Gut-Brain axis and gut health
The bidirectional communication mechanism between the GI tract and the central nervous system is known as the “gut-brain axis,” and it is crucial in modulating neuronal, immunological, and hormonal signals. Using visceral messages, this intricate system enables the gut to influence the brain. In order to send signals to the brain, these visceral messages produced by the host or gut bacteria interact with the enteric nervous system. In response, signals from the brain influence the gut functions (motor, sensory, and secretory modalities) and immune function. This dual relationship between the gut and the brain affects local pathological processes in addition to the gut’s physiology. Additionally, it causes leucocytes to discharge cytokines from the gut into circulation. Cytokines also cause the central nervous system to become active. The chicken gut microorganisms also stimulate the central nervous system by producing neurotransmitters. The hypothalamic-pituitary-adrenal (HPA) axis is stimulated by all these gastrointestinal events, raising serum corticosterone levels. In order to adjust inflammation, corticosterone regulates heterophile migration into the GI inflammatory site. Additionally, because the HPA axis is activated, chickens exhibit sick behaviour as a result of increased cortisol output.
No doubt, our understanding of the microbiome has completely changed because of this fusion of microbiology and neurology. The microorganisms that live in various niches in host organisms, including the digestive system, serve and have a significant impact on many critical physiological processes. Thus, the discovery that the gut microbiome functions as a sort of “microbial organ” has significant ramifications for numerous biological disciplines. Growing poultry research is being done on the impact of the microbiome on host physiology, particularly in light of the development of new-generation molecular tools that are revolutionizing the discipline of microbiology.
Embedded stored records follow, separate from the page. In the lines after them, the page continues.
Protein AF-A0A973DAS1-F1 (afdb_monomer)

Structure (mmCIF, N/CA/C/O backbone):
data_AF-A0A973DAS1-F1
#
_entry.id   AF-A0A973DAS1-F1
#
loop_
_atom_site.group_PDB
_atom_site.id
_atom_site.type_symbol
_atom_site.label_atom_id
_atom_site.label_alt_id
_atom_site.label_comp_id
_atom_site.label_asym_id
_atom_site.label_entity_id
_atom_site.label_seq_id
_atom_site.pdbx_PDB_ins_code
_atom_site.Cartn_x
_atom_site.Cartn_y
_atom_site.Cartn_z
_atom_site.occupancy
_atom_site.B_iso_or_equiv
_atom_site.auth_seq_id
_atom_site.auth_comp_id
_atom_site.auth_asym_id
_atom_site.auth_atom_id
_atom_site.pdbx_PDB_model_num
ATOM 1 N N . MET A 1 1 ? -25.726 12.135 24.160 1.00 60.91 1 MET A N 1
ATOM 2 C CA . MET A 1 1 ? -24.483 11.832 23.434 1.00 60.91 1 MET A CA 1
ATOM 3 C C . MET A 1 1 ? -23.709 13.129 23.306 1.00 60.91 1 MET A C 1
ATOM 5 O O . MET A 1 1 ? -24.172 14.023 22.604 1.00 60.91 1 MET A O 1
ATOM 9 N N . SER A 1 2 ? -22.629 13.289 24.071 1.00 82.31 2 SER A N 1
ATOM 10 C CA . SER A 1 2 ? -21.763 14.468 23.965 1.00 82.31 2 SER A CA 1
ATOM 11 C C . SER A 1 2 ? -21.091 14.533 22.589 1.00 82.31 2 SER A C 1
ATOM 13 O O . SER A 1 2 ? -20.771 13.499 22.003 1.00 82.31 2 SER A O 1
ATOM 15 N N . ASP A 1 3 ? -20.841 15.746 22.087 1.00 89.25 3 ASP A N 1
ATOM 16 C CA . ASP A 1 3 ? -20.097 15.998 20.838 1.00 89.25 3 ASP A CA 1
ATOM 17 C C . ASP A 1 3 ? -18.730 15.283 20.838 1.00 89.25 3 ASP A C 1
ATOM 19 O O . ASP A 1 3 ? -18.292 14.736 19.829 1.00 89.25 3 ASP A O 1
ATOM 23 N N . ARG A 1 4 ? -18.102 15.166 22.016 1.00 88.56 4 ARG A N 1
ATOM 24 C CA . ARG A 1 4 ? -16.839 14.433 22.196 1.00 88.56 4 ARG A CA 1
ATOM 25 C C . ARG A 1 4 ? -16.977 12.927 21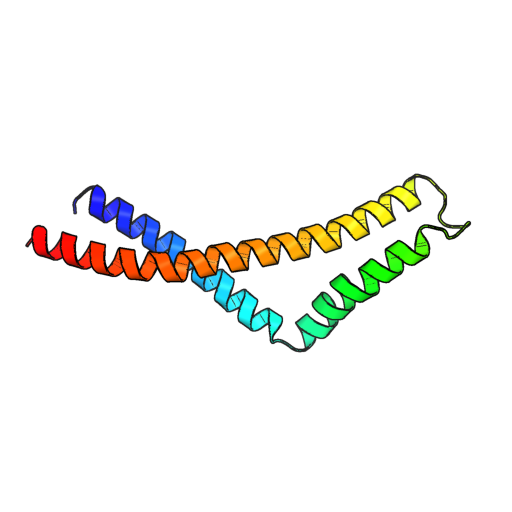.969 1.00 88.56 4 ARG A C 1
ATOM 27 O O . ARG A 1 4 ? -16.083 12.325 21.385 1.00 88.56 4 ARG A O 1
ATOM 34 N N . LEU A 1 5 ? -18.082 12.326 22.413 1.00 91.88 5 LEU A N 1
ATOM 35 C CA . LEU A 1 5 ? -18.334 10.893 22.242 1.00 91.88 5 LEU A CA 1
ATOM 36 C C . LEU A 1 5 ? -18.610 10.567 20.768 1.00 91.88 5 LEU A C 1
ATOM 38 O O . LEU A 1 5 ? -18.071 9.597 20.248 1.00 91.88 5 LEU A O 1
ATOM 42 N N . ALA A 1 6 ? -19.370 11.421 20.076 1.00 91.12 6 ALA A N 1
ATOM 43 C CA . ALA A 1 6 ? -19.635 11.264 18.646 1.00 91.12 6 ALA A CA 1
ATOM 44 C C . ALA A 1 6 ? -18.353 11.383 17.797 1.00 91.12 6 ALA A C 1
ATOM 46 O O . ALA A 1 6 ? -18.127 10.579 16.893 1.00 91.12 6 ALA A O 1
ATOM 47 N N . GLN A 1 7 ? -17.481 12.349 18.109 1.00 92.44 7 GLN A N 1
ATOM 48 C CA . GLN A 1 7 ? -16.183 12.497 17.438 1.00 92.44 7 GLN A CA 1
ATOM 49 C C . GLN A 1 7 ? -15.264 11.292 17.680 1.00 92.44 7 GLN A C 1
ATOM 51 O O . GLN A 1 7 ? -14.580 10.848 16.756 1.00 92.44 7 GLN A O 1
ATOM 56 N N . LEU A 1 8 ? -15.269 10.746 18.900 1.00 93.94 8 LEU A N 1
ATOM 57 C CA . LEU A 1 8 ? -14.499 9.552 19.239 1.00 93.94 8 LEU A CA 1
ATOM 58 C C . LEU A 1 8 ? -14.991 8.331 18.454 1.00 93.94 8 LEU A C 1
ATOM 60 O O . LEU A 1 8 ? -14.182 7.642 17.843 1.00 93.94 8 LEU A O 1
ATOM 64 N N . GLU A 1 9 ? -16.304 8.100 18.396 1.00 93.56 9 GLU A N 1
ATOM 65 C CA . GLU A 1 9 ? -16.878 6.980 17.638 1.00 93.56 9 GLU A CA 1
ATOM 66 C C . GLU A 1 9 ? -16.561 7.075 16.139 1.00 93.56 9 GLU A C 1
ATOM 68 O O . GLU A 1 9 ? -16.138 6.088 15.540 1.00 93.56 9 GLU A O 1
ATOM 73 N N . MET A 1 10 ? -16.634 8.273 15.547 1.00 93.94 10 MET A N 1
ATOM 74 C CA . MET A 1 10 ? -16.201 8.480 14.159 1.00 93.94 10 MET A CA 1
ATOM 75 C C . MET A 1 10 ? -14.715 8.148 13.941 1.00 93.94 10 MET A C 1
ATOM 77 O O . MET A 1 10 ? -14.354 7.583 12.908 1.00 93.94 10 MET A O 1
ATOM 81 N N . SER A 1 11 ? -13.842 8.506 14.888 1.00 94.38 11 SER A N 1
ATOM 82 C CA . SER A 1 11 ? -12.412 8.166 14.831 1.00 94.38 11 SER A CA 1
ATOM 83 C C . SER A 1 11 ? -12.192 6.653 14.918 1.00 94.38 11 SER A C 1
ATOM 85 O O . SER A 1 11 ? -11.407 6.090 14.151 1.00 94.38 11 SER A O 1
ATOM 87 N N . MET A 1 12 ? -12.926 5.978 15.806 1.00 96.56 12 MET A N 1
ATOM 88 C CA . MET A 1 12 ? -12.869 4.524 15.970 1.00 96.56 12 MET A CA 1
ATOM 89 C C . MET A 1 12 ? -13.318 3.791 14.701 1.00 96.56 12 MET A C 1
ATOM 91 O O . MET A 1 12 ? -12.654 2.840 14.287 1.00 96.56 12 MET A O 1
ATOM 95 N N . ASP A 1 13 ? -14.370 4.264 14.029 1.00 96.44 13 ASP A N 1
ATOM 96 C CA . ASP A 1 13 ? -14.829 3.697 12.755 1.00 96.44 13 ASP A CA 1
ATOM 97 C C . ASP A 1 13 ? -13.745 3.788 11.667 1.00 96.44 13 ASP A C 1
ATOM 99 O O . ASP A 1 13 ? -13.446 2.806 10.980 1.00 96.44 13 ASP A O 1
ATOM 103 N N . GLN A 1 14 ? -13.080 4.943 11.553 1.00 95.56 14 GLN A N 1
ATOM 104 C CA . GLN A 1 14 ? -11.966 5.129 10.616 1.00 95.56 14 GLN A CA 1
ATOM 105 C C . GLN A 1 14 ? -10.775 4.220 10.949 1.00 95.56 14 GLN A C 1
ATOM 107 O O . GLN A 1 14 ? -10.156 3.640 10.049 1.00 95.56 14 GLN A O 1
ATOM 112 N N . ALA A 1 15 ? -10.454 4.070 12.237 1.00 97.25 15 ALA A N 1
ATOM 113 C CA . ALA A 1 15 ? -9.413 3.158 12.693 1.00 97.25 15 ALA A CA 1
ATOM 114 C C . ALA A 1 15 ? -9.762 1.704 12.340 1.00 97.25 15 ALA A C 1
ATOM 116 O O . ALA A 1 15 ? -8.914 0.967 11.830 1.00 97.25 15 ALA A O 1
ATOM 117 N N . GLN A 1 16 ? -11.020 1.301 12.523 1.00 97.88 16 GLN A N 1
ATOM 118 C CA . GLN A 1 16 ? -11.490 -0.039 12.192 1.00 97.88 16 GLN A CA 1
ATOM 119 C C . GLN A 1 16 ? -11.367 -0.340 10.693 1.00 97.88 16 GLN A C 1
ATOM 121 O O . GLN A 1 16 ? -10.970 -1.447 10.317 1.00 97.88 16 GLN A O 1
ATOM 126 N N . ASP A 1 17 ? -11.652 0.629 9.825 1.00 97.69 17 ASP A N 1
ATOM 127 C CA . ASP A 1 17 ? -11.479 0.470 8.378 1.00 97.69 17 ASP A CA 1
ATOM 128 C C . ASP A 1 17 ? -10.005 0.329 7.979 1.00 97.69 17 ASP A C 1
ATOM 130 O O . ASP A 1 17 ? -9.652 -0.555 7.193 1.00 97.69 17 ASP A O 1
ATOM 134 N N . ALA A 1 18 ? -9.110 1.104 8.595 1.00 98.12 18 ALA A N 1
ATOM 135 C CA . ALA A 1 18 ? -7.671 0.937 8.403 1.00 98.12 18 ALA A CA 1
ATOM 136 C C . ALA A 1 18 ? -7.163 -0.446 8.864 1.00 98.12 18 ALA A C 1
ATOM 138 O O . ALA A 1 18 ? -6.259 -1.021 8.246 1.00 98.12 18 ALA A O 1
ATOM 139 N N . ILE A 1 19 ? -7.745 -1.006 9.929 1.00 98.44 19 ILE A N 1
ATOM 140 C CA . ILE A 1 19 ? -7.433 -2.358 10.410 1.00 98.44 19 ILE A CA 1
ATOM 141 C C . ILE A 1 19 ? -7.910 -3.415 9.406 1.00 98.44 19 ILE A C 1
ATOM 143 O O . ILE A 1 19 ? -7.147 -4.330 9.083 1.00 98.44 19 ILE A O 1
ATOM 147 N N . LYS A 1 20 ? -9.120 -3.274 8.849 1.00 98.38 20 LYS A N 1
ATOM 148 C CA . LYS A 1 20 ? -9.634 -4.183 7.806 1.00 98.38 20 LYS A CA 1
ATOM 149 C C . LYS A 1 20 ? -8.711 -4.209 6.583 1.00 98.38 20 LYS A C 1
ATOM 151 O O . LYS A 1 20 ? -8.385 -5.295 6.091 1.00 98.38 20 LYS A O 1
ATOM 156 N N . ASP A 1 21 ? -8.247 -3.042 6.132 1.00 98.19 21 ASP A N 1
ATOM 157 C CA . ASP A 1 21 ? -7.278 -2.914 5.035 1.00 98.19 21 ASP A CA 1
ATOM 158 C C . ASP A 1 21 ? -5.966 -3.656 5.351 1.00 98.19 21 ASP A C 1
ATOM 160 O O . ASP A 1 21 ? -5.462 -4.429 4.530 1.00 98.19 21 ASP A O 1
ATOM 164 N N . LEU A 1 22 ? -5.421 -3.470 6.558 1.00 98.56 22 LEU A N 1
ATOM 165 C CA . LEU A 1 22 ? -4.204 -4.151 7.013 1.00 98.56 22 LEU A CA 1
ATOM 166 C C . LEU A 1 22 ? -4.361 -5.672 7.027 1.00 98.56 22 LEU A C 1
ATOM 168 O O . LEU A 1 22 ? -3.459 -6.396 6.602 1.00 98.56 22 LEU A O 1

A deeper understanding of gut and gut health is vital for the profitable chicken industry. Gut health is a very broad subject, which involves gut anatomy and physiology, microbiota, immune function, and nutrition. All these different approaches work in an interdependent manner for optimum gut functioning while protecting the gut health of chickens. The intestinal microbiome acts as a signalling hub that connects environmental factors like nutrition with genetic and immunological signals, and it affects the host’s metabolism, immunity, and reaction to infection. Therefore, understanding the interplay between the microbiota and the host is crucial because it establishes the foundation for a healthy gut.